— Task description —
Only the lines below, from the one with "ATOM 74 N N" through the one with "ATOM 82 O O", are to be written out, exactly.

Material for the task Block Start

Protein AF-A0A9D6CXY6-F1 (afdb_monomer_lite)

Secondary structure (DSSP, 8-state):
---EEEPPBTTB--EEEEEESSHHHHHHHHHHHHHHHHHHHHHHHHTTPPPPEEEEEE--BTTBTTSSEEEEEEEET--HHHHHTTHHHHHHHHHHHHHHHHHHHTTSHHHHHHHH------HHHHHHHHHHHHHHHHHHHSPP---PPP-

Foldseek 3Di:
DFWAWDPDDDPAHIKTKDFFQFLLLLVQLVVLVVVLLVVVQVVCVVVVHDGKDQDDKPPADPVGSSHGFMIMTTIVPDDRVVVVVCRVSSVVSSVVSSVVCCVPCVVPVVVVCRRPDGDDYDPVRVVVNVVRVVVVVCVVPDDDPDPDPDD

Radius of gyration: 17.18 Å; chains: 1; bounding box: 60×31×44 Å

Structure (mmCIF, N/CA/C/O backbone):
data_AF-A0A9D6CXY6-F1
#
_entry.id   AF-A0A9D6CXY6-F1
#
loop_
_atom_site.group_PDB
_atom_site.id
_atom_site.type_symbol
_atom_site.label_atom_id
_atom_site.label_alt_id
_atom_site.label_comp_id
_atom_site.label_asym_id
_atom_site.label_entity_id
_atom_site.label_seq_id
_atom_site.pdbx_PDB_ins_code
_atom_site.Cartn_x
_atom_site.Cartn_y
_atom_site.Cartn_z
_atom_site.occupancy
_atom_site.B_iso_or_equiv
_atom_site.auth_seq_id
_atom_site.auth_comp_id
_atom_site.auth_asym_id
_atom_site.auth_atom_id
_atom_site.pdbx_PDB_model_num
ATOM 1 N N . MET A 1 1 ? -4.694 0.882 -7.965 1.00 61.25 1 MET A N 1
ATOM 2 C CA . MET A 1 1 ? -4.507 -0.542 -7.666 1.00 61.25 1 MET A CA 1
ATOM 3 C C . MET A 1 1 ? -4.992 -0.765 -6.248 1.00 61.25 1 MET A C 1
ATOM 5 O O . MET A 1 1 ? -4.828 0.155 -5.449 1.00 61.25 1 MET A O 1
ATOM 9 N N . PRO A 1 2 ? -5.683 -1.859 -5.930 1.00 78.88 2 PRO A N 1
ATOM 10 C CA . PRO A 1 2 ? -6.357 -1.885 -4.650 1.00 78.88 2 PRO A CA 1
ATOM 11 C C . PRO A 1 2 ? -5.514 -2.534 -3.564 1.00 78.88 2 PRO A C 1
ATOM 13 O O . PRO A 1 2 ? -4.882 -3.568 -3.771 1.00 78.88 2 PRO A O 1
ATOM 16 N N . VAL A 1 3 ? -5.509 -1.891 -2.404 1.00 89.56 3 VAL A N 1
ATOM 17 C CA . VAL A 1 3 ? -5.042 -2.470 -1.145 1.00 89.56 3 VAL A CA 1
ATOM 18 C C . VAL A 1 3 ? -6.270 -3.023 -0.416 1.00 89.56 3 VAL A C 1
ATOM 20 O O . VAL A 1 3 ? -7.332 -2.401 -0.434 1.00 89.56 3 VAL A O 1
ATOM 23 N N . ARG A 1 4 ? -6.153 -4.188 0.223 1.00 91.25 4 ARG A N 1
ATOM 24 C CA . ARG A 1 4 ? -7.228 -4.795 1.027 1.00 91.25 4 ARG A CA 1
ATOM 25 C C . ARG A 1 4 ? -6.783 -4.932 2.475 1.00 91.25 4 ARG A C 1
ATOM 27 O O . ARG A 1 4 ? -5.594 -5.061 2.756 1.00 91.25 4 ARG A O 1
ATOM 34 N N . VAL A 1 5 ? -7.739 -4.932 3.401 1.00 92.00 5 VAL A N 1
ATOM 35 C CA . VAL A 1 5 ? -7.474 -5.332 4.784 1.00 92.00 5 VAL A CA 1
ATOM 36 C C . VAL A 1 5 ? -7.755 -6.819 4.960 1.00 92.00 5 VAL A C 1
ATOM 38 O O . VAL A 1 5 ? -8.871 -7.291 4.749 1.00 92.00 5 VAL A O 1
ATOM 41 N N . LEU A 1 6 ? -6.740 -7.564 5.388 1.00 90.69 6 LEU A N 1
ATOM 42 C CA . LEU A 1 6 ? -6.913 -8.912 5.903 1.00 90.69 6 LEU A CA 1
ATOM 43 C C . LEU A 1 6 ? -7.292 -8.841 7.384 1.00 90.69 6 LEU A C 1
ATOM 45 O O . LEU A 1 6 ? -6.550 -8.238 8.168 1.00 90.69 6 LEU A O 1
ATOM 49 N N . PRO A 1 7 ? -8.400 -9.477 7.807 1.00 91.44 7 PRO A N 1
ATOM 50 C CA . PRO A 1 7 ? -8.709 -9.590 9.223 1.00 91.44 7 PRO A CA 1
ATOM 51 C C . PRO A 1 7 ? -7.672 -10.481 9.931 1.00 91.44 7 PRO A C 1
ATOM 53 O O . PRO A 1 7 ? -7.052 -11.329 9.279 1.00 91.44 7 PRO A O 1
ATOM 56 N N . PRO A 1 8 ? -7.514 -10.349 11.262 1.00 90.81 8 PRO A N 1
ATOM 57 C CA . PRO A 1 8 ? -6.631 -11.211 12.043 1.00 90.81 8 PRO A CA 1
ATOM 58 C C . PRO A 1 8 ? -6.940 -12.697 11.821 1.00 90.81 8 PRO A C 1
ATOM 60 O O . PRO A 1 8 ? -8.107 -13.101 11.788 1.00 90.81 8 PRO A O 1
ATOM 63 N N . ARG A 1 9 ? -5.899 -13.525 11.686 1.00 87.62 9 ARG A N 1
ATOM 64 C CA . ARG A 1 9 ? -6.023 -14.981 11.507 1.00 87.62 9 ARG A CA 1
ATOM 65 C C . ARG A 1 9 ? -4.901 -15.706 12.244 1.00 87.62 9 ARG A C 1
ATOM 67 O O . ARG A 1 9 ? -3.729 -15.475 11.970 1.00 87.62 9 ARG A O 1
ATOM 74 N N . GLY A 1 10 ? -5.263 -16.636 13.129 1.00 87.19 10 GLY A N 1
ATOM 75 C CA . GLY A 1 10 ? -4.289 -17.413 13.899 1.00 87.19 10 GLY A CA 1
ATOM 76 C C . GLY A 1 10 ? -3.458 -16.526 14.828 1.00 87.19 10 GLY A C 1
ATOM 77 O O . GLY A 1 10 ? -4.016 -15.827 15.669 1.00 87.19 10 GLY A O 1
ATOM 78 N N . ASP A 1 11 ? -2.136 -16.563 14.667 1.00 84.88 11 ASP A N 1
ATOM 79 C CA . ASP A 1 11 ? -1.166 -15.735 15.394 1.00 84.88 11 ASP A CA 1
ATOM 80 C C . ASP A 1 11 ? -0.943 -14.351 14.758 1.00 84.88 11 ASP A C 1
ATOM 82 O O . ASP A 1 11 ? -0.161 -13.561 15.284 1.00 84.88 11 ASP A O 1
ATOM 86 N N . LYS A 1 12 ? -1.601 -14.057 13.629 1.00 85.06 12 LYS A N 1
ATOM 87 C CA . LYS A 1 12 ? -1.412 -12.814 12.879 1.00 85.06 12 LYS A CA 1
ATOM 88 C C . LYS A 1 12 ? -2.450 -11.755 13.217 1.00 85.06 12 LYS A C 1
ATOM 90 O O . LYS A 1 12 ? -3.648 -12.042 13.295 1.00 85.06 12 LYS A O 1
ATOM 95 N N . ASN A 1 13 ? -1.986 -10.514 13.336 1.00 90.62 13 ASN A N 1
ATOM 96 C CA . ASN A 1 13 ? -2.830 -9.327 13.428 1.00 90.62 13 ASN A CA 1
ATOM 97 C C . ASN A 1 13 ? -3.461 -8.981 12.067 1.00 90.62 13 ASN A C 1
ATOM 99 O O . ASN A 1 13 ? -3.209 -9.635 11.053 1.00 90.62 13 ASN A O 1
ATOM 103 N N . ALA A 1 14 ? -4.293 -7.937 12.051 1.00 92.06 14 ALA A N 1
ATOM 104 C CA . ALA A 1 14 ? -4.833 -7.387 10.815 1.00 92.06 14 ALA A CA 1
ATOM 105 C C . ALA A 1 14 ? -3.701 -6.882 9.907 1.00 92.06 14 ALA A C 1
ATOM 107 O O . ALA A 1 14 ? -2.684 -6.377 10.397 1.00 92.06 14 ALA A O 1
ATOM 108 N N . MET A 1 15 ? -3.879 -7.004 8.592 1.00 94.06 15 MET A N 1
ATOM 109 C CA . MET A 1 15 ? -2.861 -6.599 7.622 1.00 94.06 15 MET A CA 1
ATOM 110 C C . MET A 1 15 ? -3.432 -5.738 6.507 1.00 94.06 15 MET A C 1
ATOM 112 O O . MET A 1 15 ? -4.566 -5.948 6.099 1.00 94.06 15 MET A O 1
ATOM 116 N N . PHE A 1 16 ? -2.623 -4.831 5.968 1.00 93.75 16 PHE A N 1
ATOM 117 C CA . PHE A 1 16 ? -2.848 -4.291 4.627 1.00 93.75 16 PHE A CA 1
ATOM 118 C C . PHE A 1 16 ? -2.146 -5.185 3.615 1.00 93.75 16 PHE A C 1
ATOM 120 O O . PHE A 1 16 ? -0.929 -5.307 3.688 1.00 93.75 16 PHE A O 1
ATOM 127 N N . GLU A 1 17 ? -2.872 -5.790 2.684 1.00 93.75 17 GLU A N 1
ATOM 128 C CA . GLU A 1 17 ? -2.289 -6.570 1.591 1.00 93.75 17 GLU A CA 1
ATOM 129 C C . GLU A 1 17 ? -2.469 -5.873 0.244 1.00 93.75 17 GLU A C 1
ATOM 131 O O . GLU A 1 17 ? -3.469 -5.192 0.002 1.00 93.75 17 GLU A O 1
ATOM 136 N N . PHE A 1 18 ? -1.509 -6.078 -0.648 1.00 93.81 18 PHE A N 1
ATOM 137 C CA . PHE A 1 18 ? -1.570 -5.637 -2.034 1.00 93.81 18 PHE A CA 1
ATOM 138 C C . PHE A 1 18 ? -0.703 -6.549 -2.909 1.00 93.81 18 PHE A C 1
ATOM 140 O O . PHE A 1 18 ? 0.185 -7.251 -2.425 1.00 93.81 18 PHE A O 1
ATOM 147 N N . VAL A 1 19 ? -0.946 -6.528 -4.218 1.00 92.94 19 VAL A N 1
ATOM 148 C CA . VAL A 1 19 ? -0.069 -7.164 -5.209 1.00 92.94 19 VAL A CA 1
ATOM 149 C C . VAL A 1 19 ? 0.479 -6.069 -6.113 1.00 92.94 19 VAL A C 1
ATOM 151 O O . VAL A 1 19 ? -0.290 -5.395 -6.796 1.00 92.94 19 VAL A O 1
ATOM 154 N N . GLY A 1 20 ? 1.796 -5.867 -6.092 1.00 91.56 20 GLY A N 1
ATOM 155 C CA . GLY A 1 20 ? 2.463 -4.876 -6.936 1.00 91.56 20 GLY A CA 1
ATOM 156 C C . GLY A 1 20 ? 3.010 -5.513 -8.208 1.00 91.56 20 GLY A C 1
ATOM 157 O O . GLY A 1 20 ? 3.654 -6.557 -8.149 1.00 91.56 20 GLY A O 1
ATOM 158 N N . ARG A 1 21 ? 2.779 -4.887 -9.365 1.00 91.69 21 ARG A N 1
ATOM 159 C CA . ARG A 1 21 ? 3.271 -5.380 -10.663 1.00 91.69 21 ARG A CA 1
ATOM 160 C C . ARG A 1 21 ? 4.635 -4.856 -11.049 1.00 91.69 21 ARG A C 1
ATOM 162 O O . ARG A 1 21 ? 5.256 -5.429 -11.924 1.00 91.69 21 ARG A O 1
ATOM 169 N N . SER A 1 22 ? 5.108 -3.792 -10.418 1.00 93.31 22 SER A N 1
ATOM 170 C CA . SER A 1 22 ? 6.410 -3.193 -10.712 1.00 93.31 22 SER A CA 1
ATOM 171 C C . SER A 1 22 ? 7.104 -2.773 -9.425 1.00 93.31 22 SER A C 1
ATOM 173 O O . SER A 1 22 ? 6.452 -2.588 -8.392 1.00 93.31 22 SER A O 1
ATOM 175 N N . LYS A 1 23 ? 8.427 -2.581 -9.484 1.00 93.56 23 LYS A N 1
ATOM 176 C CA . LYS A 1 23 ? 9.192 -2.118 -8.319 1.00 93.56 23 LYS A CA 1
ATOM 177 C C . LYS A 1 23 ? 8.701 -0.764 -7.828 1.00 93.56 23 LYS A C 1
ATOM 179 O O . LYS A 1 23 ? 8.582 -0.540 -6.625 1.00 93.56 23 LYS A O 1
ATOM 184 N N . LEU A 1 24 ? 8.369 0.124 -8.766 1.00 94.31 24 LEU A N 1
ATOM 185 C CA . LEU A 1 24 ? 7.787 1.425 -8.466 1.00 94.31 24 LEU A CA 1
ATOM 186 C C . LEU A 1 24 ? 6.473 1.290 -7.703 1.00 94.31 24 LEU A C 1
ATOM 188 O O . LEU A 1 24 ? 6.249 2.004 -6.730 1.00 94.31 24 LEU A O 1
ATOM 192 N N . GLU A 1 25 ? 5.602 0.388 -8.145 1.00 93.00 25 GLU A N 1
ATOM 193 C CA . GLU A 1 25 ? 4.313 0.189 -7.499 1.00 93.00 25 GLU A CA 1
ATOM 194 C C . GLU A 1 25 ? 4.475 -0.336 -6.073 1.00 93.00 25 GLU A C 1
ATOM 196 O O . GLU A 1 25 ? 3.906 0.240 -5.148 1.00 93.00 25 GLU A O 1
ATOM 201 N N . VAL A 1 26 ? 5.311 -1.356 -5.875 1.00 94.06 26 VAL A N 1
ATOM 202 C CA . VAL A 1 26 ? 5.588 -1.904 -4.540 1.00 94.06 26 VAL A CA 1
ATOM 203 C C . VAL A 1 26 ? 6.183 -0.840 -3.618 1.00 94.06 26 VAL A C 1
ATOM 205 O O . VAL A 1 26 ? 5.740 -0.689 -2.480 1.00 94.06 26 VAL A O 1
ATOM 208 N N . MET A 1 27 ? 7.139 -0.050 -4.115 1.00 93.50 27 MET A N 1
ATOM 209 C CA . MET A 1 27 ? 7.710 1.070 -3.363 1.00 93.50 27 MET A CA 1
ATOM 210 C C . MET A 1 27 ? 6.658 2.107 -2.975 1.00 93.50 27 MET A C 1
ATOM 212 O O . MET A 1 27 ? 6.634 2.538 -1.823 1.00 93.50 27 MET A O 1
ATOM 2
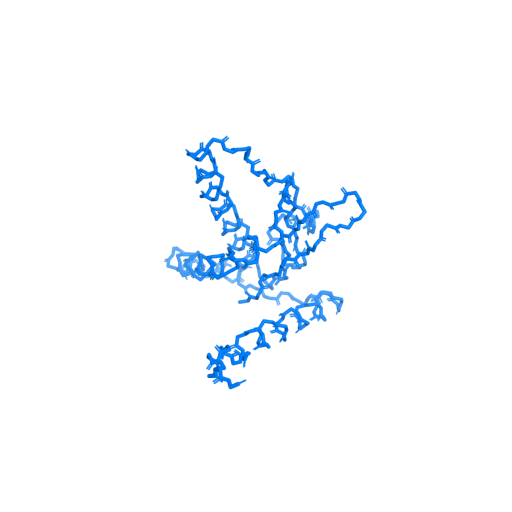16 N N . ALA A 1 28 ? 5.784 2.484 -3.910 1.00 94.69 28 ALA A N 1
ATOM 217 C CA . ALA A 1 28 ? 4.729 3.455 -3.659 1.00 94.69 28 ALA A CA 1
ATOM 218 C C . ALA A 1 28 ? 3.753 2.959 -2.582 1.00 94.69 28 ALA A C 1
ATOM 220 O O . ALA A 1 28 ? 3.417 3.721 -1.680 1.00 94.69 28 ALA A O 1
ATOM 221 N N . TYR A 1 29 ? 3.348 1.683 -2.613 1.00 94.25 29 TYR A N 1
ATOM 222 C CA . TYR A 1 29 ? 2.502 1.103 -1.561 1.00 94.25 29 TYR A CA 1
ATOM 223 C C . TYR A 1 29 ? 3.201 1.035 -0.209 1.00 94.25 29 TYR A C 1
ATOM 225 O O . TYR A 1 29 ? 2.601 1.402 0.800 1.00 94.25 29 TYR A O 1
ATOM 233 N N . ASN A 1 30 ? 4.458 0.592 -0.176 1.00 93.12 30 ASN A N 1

Material for the task Block End

— Reply to the task —
ATOM 74 N N . GLY A 1 10 ? -5.263 -16.636 13.129 1.00 87.19 10 GLY A N 1
ATOM 75 C CA . GLY A 1 10 ? -4.289 -17.413 13.899 1.00 87.19 10 GLY A CA 1
ATOM 76 C C . GLY A 1 10 ? -3.458 -16.526 14.828 1.00 87.19 10 GLY A C 1
ATOM 77 O O . GLY A 1 10 ? -4.016 -15.827 15.669 1.00 87.19 10 GLY A O 1
ATOM 78 N N . ASP A 1 11 ? -2.136 -16.563 14.667 1.00 84.88 11 ASP A N 1
ATOM 79 C CA . ASP A 1 11 ? -1.166 -15.735 15.394 1.00 84.88 11 ASP A CA 1
ATOM 80 C C . ASP A 1 11 ? -0.943 -14.351 14.758 1.00 84.88 11 ASP A C 1
ATOM 82 O O . ASP A 1 11 ? -0.161 -13.561 15.284 1.00 84.88 11 ASP A O 1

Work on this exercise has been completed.